At a special meeting of Foreign and Defence Ministers in Brussels on 12th December 1979:

2.
Ministers recalled the May 1978 Summit where governments expressed the political resolve to meet the challenges to their security posed by the continuing momentum of the Warsaw Pact military build-up.

3.
The Warsaw Pact has over the years developed a large and growing capability in nuclear systems that directly threaten Western Europe and have a strategic significance for the Alliance in Europe. This situation has been especially aggravated over the last few years by Soviet decisions to implement programmes modernizing and expanding their long-range nuclear capability substantially.
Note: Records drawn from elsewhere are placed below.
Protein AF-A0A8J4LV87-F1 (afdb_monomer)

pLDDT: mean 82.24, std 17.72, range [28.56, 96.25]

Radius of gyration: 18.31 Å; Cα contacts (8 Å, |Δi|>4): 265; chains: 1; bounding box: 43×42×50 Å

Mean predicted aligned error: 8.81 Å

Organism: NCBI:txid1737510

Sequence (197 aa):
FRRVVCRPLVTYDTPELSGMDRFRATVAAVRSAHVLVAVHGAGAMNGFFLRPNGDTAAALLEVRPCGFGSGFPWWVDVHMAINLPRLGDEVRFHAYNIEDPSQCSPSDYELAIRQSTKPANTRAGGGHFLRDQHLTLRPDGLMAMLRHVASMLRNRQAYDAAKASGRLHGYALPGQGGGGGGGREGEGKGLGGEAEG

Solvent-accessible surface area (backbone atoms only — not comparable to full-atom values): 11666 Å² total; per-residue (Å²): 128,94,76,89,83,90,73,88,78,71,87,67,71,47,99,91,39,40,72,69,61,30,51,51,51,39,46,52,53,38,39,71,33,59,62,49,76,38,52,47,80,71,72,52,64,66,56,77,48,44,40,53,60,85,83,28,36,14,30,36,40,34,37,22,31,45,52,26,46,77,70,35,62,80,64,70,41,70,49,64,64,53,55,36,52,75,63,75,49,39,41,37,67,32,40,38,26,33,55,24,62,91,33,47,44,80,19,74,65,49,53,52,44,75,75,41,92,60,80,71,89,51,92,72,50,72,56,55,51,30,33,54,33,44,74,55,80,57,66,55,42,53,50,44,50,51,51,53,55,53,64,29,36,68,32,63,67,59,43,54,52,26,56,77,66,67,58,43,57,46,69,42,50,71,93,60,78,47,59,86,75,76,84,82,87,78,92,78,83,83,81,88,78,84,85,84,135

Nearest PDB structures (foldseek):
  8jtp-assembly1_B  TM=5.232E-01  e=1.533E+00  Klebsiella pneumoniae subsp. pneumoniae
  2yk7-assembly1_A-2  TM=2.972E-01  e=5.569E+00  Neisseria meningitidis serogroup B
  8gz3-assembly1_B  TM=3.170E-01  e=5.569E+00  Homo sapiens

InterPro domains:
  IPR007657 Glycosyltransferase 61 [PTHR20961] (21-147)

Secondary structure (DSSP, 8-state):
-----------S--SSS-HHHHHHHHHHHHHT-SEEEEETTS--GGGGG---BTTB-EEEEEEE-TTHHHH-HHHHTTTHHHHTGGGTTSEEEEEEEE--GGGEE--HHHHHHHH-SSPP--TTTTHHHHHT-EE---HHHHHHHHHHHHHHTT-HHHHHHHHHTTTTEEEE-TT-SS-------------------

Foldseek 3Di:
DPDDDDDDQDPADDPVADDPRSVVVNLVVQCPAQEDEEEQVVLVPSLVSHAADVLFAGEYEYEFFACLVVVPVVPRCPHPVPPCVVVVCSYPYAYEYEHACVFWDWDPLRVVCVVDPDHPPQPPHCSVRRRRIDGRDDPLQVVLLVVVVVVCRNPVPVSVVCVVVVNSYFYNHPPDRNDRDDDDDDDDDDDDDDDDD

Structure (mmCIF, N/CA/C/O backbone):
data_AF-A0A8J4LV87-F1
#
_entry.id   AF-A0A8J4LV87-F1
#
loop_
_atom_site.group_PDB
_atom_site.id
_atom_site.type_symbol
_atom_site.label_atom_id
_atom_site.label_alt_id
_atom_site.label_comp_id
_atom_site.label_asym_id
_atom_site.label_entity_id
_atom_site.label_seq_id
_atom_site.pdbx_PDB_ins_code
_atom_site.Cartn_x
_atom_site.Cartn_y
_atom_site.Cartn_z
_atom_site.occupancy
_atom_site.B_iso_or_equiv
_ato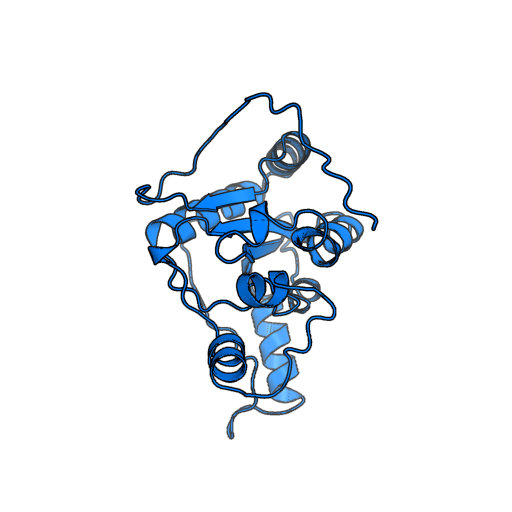m_site.auth_seq_id
_atom_site.auth_comp_id
_atom_site.auth_asym_id
_atom_site.auth_atom_id
_atom_site.pdbx_PDB_model_num
ATOM 1 N N . PHE A 1 1 ? -5.997 -6.811 17.690 1.00 64.19 1 PHE A N 1
ATOM 2 C CA . PHE A 1 1 ? -6.548 -7.875 16.820 1.00 64.19 1 PHE A CA 1
ATOM 3 C C . PHE A 1 1 ? -5.945 -9.211 17.224 1.00 64.19 1 PHE A C 1
ATOM 5 O O . PHE A 1 1 ? -4.775 -9.228 17.574 1.00 64.19 1 PHE A O 1
ATOM 12 N N . ARG A 1 2 ? -6.724 -10.303 17.236 1.00 70.94 2 ARG A N 1
ATOM 13 C CA . ARG A 1 2 ? -6.251 -11.632 17.689 1.00 70.94 2 ARG A CA 1
ATOM 14 C C . ARG A 1 2 ? -5.859 -12.578 16.545 1.00 70.94 2 ARG A C 1
ATOM 16 O O . ARG A 1 2 ? -5.210 -13.584 16.790 1.00 70.94 2 ARG A O 1
ATOM 23 N N . ARG A 1 3 ? -6.246 -12.262 15.305 1.00 82.38 3 ARG A N 1
ATOM 24 C CA . ARG A 1 3 ? -5.966 -13.057 14.101 1.00 82.38 3 ARG A CA 1
ATOM 25 C C . ARG A 1 3 ? -5.923 -12.144 12.876 1.00 82.38 3 ARG A C 1
ATOM 27 O O . ARG A 1 3 ? -6.672 -11.170 12.827 1.00 82.38 3 ARG A O 1
ATOM 34 N N . VAL A 1 4 ? -5.077 -12.481 11.904 1.00 83.62 4 VAL A N 1
ATOM 35 C CA . VAL A 1 4 ? -5.072 -11.889 10.558 1.00 83.62 4 VAL A CA 1
ATOM 36 C C . VAL A 1 4 ? -5.642 -12.924 9.590 1.00 83.62 4 VAL A C 1
ATOM 38 O O . VAL A 1 4 ? -5.271 -14.095 9.646 1.00 83.62 4 VAL A O 1
ATOM 41 N N . VAL A 1 5 ? -6.579 -12.503 8.743 1.00 88.06 5 VAL A N 1
ATOM 42 C CA . VAL A 1 5 ? -7.142 -13.320 7.662 1.00 88.06 5 VAL A CA 1
ATOM 43 C C . VAL A 1 5 ? -6.990 -12.518 6.381 1.00 88.06 5 VAL A C 1
ATOM 45 O O . VAL A 1 5 ? -7.622 -11.474 6.233 1.00 88.06 5 VAL A O 1
ATOM 48 N N . CYS A 1 6 ? -6.138 -12.994 5.479 1.00 87.31 6 CYS A N 1
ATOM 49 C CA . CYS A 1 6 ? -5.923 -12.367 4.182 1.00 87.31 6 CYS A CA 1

In particular, they have deployed the SS-20 missile, which offers significant improvements over previous systems in providing greater accuracy, more mobility, and greater range, as well as having multiple warheads, and the Backfire bomber, which has a much better performance than other Soviet aircraft deployed hitherto in a theatre role. During this period, while the Soviet Union has been reinforcing its superiority in Long Range Theatre Nuclear Forces (LRTNF) both quantitatively and qualitatively, Western LRTNF capabilities have remained static. Indeed these forces are increasing in age and vulnerability and do not include land-based, long-range theatre nuclear missile systems.

4.
At the same time, the Soviets have also undertaken a modernization and expansion of their shorter-range TNF and greatly improved the overall quality of their conventional forces. These developments took place against the background of increasing Soviet inter-continental capabilities and achievement of parity in inter-continental capability with the United States.

5.
These trends have prompted serious concern within the Alliance, because, if they were to continue, Soviet superiority in theatre nuclear systems could undermine the stability achieved in inter-continental systems and cast doubt on the credibility of the Alliance’s deterrent strategy by highlighting the gap in the spectrum of NATO’s available nuclear response to aggression.